--- SUPPLIED ENTRIES ---

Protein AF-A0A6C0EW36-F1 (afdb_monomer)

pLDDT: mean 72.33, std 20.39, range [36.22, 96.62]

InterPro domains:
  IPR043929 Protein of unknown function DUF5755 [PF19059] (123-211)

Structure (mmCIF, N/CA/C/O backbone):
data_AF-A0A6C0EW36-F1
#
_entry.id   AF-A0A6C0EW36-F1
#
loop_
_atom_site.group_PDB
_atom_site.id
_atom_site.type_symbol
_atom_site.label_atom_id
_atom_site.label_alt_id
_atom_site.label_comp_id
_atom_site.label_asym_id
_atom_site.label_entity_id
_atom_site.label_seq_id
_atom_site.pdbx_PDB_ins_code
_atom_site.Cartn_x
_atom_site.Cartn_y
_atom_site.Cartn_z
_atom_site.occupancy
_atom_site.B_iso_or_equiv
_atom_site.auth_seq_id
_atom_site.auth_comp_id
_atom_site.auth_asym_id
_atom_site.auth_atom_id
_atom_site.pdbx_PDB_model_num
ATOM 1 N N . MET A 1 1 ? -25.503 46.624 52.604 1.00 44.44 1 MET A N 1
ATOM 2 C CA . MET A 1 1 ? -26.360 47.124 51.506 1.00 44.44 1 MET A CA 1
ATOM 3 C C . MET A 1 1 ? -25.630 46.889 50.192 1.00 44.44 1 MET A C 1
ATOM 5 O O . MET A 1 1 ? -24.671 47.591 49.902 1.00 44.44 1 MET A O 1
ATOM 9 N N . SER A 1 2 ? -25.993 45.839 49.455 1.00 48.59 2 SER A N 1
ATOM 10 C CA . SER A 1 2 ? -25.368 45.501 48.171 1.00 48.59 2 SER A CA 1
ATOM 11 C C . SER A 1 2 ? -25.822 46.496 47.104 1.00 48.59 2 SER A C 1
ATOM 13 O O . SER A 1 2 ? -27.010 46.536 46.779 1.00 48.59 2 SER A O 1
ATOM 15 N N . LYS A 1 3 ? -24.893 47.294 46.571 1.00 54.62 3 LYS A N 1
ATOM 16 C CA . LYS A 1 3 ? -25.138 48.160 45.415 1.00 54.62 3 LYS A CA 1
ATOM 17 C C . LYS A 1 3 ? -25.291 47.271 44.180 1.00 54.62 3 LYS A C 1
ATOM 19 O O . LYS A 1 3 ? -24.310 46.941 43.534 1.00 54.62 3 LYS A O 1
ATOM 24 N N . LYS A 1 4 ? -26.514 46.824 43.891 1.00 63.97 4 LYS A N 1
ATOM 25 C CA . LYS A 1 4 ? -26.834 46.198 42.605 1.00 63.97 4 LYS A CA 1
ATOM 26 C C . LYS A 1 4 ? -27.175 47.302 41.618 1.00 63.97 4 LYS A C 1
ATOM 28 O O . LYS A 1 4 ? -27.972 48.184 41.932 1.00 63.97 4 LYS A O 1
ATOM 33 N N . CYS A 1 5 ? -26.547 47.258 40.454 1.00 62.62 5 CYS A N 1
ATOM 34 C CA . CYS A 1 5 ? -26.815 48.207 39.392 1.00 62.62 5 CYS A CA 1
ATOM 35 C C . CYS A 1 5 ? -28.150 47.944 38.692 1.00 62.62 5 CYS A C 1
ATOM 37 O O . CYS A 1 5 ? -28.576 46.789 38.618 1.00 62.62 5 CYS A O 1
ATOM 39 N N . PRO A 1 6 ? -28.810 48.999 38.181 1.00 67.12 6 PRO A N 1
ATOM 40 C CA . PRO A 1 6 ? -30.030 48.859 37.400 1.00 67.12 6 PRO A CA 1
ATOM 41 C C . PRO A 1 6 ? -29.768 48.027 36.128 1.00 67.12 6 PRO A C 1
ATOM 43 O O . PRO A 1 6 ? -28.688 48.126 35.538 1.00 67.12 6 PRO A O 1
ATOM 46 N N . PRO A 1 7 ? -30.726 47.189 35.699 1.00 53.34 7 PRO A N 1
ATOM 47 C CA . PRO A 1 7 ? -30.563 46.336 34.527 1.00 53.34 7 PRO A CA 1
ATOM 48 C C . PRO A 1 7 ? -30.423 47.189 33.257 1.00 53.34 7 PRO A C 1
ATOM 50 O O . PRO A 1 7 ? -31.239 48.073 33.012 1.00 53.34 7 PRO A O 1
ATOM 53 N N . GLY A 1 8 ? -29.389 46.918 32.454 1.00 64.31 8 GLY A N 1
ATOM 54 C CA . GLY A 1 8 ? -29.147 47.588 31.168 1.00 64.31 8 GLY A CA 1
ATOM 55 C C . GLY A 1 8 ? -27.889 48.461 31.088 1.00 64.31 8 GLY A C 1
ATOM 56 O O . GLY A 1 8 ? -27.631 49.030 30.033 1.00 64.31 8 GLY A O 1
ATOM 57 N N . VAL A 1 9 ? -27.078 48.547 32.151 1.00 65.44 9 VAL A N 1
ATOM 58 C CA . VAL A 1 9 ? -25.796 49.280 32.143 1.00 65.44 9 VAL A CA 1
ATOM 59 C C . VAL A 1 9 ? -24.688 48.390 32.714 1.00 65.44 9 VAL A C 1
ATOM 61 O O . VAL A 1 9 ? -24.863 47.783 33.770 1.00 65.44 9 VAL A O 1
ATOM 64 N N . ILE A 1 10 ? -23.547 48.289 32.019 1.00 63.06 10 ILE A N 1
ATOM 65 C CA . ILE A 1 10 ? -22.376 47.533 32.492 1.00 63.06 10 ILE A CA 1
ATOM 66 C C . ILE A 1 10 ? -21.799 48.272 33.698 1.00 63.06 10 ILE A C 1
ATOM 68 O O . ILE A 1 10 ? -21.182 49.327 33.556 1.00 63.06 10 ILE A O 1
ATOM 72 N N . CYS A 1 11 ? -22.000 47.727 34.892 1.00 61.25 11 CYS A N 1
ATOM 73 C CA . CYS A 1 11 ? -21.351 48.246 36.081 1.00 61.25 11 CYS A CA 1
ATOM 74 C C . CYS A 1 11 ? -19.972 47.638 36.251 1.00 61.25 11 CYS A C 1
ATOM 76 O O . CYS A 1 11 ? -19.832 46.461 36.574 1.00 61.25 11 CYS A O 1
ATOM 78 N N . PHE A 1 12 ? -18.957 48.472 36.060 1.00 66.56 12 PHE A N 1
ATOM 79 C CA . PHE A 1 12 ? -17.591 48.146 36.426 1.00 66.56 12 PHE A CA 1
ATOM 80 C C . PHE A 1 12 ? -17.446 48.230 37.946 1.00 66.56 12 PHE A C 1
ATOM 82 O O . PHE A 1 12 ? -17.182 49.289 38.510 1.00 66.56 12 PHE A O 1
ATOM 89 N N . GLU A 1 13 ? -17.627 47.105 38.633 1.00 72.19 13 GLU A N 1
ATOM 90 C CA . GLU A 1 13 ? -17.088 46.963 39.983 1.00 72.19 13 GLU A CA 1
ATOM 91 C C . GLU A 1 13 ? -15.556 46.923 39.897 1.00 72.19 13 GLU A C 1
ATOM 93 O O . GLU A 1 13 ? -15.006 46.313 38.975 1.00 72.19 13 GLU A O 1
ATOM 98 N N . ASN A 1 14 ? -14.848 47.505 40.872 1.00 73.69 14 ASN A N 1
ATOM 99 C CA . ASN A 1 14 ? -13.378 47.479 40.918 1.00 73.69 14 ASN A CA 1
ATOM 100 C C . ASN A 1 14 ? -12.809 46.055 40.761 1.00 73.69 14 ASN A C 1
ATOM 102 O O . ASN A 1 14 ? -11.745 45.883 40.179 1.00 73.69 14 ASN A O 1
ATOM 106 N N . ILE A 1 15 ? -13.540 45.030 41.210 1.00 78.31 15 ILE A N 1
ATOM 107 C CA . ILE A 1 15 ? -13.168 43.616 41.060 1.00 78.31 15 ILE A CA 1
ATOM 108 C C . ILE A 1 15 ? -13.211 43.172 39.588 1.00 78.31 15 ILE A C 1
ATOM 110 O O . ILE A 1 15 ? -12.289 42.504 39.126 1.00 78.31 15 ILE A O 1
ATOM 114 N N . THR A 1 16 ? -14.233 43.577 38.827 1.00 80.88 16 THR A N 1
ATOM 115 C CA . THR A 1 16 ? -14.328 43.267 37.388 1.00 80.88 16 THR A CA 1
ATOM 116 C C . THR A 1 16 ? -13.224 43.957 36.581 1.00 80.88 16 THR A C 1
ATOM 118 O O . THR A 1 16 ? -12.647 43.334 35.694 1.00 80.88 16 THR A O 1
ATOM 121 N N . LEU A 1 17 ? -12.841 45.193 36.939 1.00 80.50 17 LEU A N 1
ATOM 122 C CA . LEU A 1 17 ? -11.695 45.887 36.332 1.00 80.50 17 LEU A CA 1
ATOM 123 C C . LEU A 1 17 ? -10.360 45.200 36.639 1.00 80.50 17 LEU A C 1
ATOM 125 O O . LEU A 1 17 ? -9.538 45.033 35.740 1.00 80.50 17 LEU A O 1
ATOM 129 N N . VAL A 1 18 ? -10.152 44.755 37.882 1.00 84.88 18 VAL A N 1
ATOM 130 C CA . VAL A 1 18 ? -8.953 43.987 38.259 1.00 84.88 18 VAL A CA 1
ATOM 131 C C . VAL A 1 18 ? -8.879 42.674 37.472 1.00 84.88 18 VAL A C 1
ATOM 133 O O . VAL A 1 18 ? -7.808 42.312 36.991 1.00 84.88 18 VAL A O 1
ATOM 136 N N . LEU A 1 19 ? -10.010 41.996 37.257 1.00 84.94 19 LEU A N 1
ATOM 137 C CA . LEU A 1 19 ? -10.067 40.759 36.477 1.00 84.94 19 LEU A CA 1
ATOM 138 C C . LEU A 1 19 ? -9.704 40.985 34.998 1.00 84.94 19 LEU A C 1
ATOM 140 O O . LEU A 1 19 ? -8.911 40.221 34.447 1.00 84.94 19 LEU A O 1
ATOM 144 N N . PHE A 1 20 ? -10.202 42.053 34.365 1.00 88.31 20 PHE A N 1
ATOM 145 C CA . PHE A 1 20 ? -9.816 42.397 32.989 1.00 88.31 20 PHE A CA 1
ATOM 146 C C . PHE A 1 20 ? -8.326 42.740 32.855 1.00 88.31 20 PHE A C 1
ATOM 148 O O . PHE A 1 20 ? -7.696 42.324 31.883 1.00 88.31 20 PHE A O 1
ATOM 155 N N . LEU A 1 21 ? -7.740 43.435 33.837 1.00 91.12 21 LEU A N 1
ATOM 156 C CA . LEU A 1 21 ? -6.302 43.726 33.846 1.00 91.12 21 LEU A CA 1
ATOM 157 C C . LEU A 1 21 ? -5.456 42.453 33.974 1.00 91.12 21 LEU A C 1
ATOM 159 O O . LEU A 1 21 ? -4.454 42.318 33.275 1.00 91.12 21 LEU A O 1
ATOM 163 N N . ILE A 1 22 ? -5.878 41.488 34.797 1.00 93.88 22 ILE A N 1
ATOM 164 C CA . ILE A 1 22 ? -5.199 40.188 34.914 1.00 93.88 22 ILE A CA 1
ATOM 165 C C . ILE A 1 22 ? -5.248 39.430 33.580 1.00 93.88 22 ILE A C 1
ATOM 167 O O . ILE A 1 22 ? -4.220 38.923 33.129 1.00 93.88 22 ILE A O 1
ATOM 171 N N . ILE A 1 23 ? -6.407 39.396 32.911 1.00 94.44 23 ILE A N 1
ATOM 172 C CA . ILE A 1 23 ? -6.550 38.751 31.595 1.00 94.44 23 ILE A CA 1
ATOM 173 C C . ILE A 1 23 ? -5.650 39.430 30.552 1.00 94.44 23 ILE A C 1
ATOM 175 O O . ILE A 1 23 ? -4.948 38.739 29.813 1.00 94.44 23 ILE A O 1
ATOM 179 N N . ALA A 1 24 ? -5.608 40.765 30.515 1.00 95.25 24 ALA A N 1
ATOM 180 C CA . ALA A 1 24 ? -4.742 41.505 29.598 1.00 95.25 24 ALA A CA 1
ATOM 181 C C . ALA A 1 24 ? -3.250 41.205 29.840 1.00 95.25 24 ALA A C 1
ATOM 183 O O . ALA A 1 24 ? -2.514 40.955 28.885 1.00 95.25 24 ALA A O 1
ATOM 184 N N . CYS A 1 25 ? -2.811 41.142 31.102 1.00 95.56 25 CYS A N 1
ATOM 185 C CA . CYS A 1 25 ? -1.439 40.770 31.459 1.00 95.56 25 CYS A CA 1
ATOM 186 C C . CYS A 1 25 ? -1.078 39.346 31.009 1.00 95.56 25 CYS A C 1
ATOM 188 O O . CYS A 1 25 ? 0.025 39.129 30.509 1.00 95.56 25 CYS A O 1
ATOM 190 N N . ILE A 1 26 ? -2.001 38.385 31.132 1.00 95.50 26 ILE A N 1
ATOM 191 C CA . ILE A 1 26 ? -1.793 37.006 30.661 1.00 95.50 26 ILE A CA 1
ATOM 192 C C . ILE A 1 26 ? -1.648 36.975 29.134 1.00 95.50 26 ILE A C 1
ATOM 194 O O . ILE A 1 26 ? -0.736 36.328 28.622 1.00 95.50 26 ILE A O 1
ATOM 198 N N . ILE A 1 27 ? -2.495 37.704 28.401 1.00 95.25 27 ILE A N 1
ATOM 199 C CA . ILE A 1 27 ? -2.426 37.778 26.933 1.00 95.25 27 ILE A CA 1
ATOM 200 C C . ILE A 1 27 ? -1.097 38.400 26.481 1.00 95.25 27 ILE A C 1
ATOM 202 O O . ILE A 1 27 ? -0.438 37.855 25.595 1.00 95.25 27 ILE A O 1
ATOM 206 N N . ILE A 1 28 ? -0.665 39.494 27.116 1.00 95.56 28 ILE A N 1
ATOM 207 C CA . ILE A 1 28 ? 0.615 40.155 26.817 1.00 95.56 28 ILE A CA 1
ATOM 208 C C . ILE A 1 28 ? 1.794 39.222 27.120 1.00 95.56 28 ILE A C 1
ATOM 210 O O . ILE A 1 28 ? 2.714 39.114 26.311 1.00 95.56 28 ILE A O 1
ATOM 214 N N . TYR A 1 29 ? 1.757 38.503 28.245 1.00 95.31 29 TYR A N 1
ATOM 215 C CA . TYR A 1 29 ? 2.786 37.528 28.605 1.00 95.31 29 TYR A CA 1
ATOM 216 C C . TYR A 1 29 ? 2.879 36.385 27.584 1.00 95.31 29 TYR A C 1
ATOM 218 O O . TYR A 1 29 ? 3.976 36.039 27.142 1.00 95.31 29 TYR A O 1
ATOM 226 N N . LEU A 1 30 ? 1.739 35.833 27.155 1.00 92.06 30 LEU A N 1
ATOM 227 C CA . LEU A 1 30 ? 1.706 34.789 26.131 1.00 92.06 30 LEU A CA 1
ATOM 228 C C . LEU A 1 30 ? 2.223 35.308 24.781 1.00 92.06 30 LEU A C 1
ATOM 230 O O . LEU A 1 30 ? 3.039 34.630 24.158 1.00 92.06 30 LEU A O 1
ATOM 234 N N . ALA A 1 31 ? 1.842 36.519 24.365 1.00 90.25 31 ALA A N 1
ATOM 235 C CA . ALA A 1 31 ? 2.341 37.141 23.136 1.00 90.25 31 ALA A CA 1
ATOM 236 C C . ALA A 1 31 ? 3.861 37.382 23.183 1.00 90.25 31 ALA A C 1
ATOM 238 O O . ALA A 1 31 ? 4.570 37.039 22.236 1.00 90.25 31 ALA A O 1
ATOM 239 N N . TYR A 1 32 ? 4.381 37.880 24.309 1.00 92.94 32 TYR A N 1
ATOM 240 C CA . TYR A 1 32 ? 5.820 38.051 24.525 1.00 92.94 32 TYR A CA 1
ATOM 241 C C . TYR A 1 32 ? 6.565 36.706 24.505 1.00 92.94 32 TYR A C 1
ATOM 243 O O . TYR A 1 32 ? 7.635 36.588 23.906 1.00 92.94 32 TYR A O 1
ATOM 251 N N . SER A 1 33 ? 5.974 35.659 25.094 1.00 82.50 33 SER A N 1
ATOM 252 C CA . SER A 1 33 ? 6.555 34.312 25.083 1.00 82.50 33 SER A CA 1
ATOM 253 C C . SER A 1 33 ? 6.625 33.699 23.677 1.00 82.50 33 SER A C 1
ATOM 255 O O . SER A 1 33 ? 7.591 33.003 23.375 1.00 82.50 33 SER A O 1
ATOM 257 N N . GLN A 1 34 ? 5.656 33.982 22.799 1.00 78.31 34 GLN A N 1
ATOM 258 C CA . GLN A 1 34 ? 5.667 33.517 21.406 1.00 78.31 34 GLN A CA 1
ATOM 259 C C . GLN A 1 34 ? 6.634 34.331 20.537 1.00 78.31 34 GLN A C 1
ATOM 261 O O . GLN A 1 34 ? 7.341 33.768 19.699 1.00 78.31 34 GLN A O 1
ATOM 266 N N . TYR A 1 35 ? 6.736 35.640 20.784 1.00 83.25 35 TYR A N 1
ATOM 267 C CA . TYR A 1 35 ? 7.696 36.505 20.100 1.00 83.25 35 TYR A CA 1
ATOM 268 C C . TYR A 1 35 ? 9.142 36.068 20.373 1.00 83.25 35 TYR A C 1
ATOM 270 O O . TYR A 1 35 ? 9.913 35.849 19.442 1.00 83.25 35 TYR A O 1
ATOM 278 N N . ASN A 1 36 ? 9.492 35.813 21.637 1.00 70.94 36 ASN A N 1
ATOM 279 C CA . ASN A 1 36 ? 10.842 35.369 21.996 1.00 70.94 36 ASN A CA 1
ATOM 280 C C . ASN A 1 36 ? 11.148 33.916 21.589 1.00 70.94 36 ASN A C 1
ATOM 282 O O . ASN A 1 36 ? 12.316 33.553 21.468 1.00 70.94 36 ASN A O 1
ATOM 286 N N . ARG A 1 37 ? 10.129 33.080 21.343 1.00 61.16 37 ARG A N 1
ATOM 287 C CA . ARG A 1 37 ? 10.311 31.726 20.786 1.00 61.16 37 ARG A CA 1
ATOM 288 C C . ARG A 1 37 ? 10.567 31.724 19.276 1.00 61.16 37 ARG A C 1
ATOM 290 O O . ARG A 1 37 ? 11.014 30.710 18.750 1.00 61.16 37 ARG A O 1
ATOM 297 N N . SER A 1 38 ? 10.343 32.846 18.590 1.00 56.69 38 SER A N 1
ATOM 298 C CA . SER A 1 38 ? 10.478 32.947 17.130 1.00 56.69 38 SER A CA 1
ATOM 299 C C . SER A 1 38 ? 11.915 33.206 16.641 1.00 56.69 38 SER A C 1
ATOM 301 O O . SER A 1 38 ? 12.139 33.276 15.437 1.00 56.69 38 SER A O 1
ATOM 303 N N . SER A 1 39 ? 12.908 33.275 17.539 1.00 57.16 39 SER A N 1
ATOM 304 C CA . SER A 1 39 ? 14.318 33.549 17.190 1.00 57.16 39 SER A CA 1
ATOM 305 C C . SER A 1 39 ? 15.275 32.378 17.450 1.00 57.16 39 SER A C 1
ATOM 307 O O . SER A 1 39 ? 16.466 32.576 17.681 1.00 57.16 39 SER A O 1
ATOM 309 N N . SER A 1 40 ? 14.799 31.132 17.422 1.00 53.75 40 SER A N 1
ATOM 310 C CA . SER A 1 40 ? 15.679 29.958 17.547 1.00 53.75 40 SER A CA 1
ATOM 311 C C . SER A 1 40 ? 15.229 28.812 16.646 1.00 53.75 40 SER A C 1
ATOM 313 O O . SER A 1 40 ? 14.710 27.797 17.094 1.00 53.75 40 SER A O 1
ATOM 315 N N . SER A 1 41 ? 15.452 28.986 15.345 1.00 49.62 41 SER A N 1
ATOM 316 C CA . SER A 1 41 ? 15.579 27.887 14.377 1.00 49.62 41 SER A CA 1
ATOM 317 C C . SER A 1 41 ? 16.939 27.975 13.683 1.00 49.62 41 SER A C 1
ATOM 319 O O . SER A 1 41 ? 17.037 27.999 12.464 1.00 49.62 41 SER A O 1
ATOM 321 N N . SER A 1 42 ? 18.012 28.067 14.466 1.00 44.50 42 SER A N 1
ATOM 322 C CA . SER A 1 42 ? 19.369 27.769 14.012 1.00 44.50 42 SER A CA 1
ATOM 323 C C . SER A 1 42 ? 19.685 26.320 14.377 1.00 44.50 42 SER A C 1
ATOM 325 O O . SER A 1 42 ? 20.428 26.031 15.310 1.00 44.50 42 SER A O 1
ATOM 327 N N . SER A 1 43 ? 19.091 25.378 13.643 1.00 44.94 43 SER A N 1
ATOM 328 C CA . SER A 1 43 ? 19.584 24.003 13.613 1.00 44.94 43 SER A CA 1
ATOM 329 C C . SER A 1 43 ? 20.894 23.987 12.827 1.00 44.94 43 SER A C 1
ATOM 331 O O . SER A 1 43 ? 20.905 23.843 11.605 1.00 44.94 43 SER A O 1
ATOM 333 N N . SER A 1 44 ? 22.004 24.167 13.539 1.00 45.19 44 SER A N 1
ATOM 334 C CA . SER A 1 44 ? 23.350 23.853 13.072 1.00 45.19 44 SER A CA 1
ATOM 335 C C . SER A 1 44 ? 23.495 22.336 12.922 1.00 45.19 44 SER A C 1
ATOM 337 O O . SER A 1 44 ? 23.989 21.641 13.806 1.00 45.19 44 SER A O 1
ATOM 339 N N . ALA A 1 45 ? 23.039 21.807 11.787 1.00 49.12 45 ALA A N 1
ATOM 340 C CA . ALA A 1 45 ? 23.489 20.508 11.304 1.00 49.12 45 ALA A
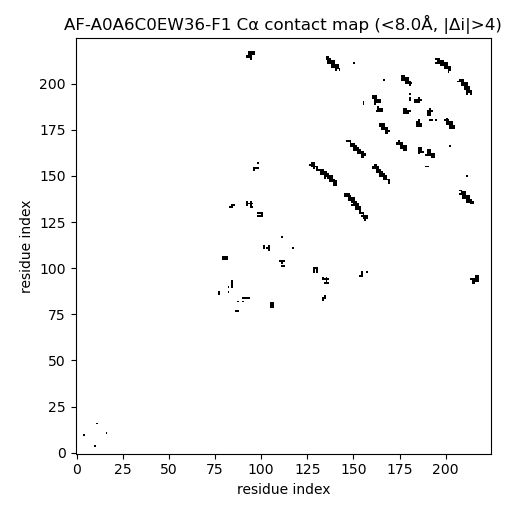 CA 1
ATOM 341 C C . ALA A 1 45 ? 24.921 20.650 10.736 1.00 49.12 45 ALA A C 1
ATOM 343 O O . ALA A 1 45 ? 25.236 21.687 10.144 1.00 49.12 45 ALA A O 1
ATOM 344 N N . PRO A 1 46 ? 25.811 19.656 10.918 1.00 46.72 46 PRO A N 1
ATOM 345 C CA . PRO A 1 46 ? 27.180 19.703 10.401 1.00 46.72 46 PRO A CA 1
ATOM 346 C C . PRO A 1 46 ? 27.200 19.788 8.861 1.00 46.72 46 PRO A C 1
ATOM 348 O O . PRO A 1 46 ? 26.306 19.242 8.209 1.00 46.72 46 PRO A O 1
ATOM 351 N N . PRO A 1 47 ? 28.216 20.433 8.251 1.00 40.09 47 PRO A N 1
ATOM 352 C CA . PRO A 1 47 ? 28.287 20.598 6.809 1.00 40.09 47 PRO A CA 1
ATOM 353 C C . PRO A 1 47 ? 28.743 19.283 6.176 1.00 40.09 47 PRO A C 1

---

* [EXERCISE AIM]:
Your answer must be the lines from the one holding "ATOM 351 N N" to the end of the listing above, exactly as written and nothing else.

* [EXPECTED ANSWER]:
ATOM 351 N N . PRO A 1 47 ? 28.216 20.433 8.251 1.00 40.09 47 PRO A N 1
ATOM 352 C CA . PRO A 1 47 ? 28.287 20.598 6.809 1.00 40.09 47 PRO A CA 1
ATOM 353 C C . PRO A 1 47 ? 28.743 19.283 6.176 1.00 40.09 47 PRO A C 1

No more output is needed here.